Zong-Wei Hong,Yu-Chen Lin
2024-04-09
Abstract:The domain of computer vision has experienced significant advancements in facial-landmark detection, becoming increasingly essential across various applications such as augmented reality, facial recognition, and emotion analysis. Unlike object detection or semantic segmentation, which focus on identifying objects and outlining boundaries, faciallandmark detection aims to precisely locate and track critical facial features. However, deploying deep learning-based facial-landmark detection models on embedded systems with limited computational resources poses challenges due to the complexity of facial features, especially in dynamic settings. Additionally, ensuring robustness across diverse ethnicities and expressions presents further obstacles. Existing datasets often lack comprehensive representation of facial nuances, particularly within populations like those in Taiwan. This paper introduces a novel approach to address these challenges through the development of a knowledge distillation method. By transferring knowledge from larger models to smaller ones, we aim to create lightweight yet powerful deep learning models tailored specifically for facial-landmark detection tasks. Our goal is to design models capable of accurately locating facial landmarks under varying conditions, including diverse expressions, orientations, and lighting environments. The ultimate objective is to achieve high accuracy and real-time performance suitable for deployment on embedded systems. This method was successfully implemented and achieved a top 6th place finish out of 165 participants in the IEEE ICME 2024 PAIR competition.
Computer Vision and Pattern Recognition
What problem does this paper attempt to address?

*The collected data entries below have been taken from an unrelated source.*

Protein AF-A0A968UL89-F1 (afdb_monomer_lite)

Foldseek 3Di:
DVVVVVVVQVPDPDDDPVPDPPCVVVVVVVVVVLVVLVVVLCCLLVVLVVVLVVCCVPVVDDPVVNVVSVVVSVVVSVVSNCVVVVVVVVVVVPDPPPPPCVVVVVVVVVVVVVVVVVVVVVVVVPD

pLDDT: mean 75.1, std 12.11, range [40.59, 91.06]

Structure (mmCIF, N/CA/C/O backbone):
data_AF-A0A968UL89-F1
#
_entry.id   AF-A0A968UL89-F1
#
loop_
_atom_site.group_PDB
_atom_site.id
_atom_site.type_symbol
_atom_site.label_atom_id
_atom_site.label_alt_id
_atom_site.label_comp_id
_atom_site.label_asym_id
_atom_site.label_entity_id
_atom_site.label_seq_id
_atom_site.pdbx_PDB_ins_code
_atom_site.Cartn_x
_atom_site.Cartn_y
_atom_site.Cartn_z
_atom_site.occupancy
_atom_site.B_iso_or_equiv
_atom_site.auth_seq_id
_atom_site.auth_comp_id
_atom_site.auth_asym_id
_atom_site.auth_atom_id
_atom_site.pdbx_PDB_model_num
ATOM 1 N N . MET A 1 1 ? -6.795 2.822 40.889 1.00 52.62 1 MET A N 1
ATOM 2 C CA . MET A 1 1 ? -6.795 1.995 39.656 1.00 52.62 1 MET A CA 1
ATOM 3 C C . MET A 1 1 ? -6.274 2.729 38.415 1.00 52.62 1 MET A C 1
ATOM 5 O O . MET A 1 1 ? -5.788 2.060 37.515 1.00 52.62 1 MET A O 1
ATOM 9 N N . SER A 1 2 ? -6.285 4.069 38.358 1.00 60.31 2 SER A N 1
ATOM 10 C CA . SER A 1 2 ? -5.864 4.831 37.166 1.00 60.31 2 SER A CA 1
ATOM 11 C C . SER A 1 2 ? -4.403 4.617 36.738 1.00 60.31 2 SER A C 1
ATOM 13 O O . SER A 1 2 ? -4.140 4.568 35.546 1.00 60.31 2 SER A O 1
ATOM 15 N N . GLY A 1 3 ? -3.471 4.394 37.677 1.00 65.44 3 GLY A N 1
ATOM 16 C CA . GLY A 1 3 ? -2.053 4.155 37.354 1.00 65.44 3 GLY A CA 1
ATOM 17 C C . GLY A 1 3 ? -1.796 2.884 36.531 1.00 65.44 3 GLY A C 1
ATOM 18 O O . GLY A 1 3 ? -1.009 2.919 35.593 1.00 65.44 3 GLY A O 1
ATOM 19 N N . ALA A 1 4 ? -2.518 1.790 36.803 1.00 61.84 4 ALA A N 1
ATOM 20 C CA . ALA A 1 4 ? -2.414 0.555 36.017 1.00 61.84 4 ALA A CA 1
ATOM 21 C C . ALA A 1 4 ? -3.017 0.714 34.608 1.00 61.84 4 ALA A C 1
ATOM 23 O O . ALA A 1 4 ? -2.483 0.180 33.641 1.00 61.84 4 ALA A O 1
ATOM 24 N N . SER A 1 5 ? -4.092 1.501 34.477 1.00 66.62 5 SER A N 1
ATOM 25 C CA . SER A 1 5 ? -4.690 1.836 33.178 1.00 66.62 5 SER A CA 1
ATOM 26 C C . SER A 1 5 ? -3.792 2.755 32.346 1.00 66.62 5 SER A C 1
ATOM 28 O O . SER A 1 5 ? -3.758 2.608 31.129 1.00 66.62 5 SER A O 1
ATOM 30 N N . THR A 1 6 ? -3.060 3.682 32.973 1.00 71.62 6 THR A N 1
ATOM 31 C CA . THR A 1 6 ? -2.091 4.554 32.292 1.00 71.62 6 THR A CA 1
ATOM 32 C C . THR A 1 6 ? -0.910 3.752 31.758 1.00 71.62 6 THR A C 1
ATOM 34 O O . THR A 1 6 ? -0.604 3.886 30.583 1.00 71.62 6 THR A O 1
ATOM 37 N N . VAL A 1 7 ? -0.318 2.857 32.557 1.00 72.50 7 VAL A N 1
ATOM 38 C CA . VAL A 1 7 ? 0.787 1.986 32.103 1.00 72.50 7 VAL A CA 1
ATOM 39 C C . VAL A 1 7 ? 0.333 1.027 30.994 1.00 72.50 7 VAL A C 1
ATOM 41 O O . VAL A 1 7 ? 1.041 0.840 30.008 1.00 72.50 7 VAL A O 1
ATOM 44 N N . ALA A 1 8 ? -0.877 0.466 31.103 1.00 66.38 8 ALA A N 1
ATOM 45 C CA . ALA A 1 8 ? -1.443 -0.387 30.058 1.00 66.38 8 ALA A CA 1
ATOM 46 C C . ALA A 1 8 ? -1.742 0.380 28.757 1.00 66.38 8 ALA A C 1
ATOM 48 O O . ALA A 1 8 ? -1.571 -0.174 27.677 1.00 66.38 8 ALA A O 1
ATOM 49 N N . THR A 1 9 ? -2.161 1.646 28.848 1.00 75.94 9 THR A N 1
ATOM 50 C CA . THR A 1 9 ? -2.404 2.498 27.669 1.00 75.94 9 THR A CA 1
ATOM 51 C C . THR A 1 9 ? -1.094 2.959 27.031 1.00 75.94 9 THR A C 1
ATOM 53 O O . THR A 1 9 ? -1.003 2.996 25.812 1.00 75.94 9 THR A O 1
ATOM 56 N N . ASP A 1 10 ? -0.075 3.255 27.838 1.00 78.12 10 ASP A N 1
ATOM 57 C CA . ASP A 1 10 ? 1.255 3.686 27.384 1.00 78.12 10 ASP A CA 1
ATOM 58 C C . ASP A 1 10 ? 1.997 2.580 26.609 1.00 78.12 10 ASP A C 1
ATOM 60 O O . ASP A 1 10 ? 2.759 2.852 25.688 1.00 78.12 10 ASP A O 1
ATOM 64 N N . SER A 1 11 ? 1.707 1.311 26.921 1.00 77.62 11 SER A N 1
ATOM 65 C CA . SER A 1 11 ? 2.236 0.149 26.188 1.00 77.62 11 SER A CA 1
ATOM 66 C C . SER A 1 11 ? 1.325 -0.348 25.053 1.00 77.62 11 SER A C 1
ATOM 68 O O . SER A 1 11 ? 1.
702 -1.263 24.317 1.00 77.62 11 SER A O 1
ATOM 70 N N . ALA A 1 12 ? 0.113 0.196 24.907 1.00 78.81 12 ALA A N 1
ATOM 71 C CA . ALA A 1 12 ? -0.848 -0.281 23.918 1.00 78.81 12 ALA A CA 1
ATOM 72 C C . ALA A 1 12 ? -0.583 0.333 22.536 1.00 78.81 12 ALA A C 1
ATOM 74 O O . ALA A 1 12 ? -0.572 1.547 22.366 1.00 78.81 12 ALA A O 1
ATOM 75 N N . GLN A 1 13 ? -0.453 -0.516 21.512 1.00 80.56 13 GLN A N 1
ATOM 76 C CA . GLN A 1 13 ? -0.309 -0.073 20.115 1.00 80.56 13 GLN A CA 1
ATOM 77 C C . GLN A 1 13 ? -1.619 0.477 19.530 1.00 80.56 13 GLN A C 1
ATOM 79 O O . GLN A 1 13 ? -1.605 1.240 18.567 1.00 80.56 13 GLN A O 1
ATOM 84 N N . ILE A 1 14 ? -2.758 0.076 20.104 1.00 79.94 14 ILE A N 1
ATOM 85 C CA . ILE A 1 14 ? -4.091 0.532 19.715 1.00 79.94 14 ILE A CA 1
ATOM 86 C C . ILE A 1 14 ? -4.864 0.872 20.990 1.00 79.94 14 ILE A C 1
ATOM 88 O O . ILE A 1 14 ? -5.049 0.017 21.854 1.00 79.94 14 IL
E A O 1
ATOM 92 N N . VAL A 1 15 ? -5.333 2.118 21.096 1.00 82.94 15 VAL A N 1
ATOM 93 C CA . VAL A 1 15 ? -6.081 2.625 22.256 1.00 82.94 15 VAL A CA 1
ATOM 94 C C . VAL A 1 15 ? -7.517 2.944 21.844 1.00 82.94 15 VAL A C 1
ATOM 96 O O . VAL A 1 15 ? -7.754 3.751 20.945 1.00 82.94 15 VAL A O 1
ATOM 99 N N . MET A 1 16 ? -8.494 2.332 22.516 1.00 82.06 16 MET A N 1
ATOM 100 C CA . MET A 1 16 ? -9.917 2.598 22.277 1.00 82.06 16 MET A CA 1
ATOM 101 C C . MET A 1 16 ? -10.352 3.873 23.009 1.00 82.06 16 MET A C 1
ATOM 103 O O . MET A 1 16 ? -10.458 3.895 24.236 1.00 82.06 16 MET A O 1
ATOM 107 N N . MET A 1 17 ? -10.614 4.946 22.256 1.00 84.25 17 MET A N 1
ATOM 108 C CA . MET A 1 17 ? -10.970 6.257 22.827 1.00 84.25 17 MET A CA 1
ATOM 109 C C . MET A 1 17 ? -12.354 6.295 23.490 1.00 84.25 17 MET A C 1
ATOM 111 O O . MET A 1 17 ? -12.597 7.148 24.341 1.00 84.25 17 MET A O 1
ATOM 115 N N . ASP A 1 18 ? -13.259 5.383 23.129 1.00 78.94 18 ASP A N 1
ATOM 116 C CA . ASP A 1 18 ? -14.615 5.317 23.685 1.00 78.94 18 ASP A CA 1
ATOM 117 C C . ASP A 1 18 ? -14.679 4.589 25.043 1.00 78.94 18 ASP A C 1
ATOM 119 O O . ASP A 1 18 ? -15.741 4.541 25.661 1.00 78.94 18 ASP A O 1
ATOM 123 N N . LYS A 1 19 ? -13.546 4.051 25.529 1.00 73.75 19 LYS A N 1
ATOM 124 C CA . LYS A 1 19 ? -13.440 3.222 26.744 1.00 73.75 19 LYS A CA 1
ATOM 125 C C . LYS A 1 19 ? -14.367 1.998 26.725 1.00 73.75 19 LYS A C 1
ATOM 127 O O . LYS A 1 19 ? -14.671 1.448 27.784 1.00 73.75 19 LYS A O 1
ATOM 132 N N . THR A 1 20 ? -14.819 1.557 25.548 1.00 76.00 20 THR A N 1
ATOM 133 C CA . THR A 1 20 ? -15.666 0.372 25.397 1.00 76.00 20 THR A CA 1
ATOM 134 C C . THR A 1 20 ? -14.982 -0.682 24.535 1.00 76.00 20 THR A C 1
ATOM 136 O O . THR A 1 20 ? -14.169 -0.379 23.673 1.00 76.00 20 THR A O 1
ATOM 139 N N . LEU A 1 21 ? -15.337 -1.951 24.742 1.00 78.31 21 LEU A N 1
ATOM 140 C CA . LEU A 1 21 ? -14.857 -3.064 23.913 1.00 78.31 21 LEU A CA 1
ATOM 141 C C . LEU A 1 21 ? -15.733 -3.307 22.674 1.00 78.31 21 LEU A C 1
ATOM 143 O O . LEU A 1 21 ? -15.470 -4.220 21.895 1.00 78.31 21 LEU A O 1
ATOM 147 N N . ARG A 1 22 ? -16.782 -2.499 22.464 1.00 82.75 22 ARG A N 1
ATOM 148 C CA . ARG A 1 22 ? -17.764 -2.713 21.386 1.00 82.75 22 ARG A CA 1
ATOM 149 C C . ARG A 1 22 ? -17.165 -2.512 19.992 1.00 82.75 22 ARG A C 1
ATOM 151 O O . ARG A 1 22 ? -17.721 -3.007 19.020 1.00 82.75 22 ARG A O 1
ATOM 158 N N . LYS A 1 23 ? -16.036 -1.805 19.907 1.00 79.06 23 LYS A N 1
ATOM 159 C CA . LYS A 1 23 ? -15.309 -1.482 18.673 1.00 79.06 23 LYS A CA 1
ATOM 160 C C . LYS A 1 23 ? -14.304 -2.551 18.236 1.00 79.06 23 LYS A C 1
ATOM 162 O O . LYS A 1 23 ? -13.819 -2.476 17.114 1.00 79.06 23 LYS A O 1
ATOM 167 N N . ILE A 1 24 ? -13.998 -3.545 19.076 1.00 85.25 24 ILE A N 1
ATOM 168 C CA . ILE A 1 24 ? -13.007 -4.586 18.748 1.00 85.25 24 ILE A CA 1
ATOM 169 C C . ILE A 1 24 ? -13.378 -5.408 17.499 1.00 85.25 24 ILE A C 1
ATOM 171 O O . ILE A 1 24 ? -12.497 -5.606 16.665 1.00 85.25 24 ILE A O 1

The main goal of this paper is to achieve efficient and accurate facial landmark detection on resource-constrained embedded systems. Specifically, the paper aims to address the following issues: 1. **Deploying complex deep learning models on embedded systems with limited computational resources**: Facial landmark detection requires high precision and real-time performance, but the computational power of embedded systems is limited, making it challenging to directly deploy large deep learning models. 2. **Robustness across multiple races and expressions**: Existing datasets often fail to comprehensively cover variations in different races and expressions, leading to insufficient generalization ability of the models in practical applications. To address these issues, the authors propose a knowledge distillation-based approach. By transferring the knowledge from large models (such as Swin Transformer) to smaller models (such as MobileViT-v2), they develop a lightweight yet efficient deep learning model. This approach not only improves the model's accuracy but also ensures its real-time performance on embedded devices. Experimental results show that the proposed MobileViT-v2 model performs excellently on the validation set and achieved 6th place in the IEEE ICME 2024 PAIR competition.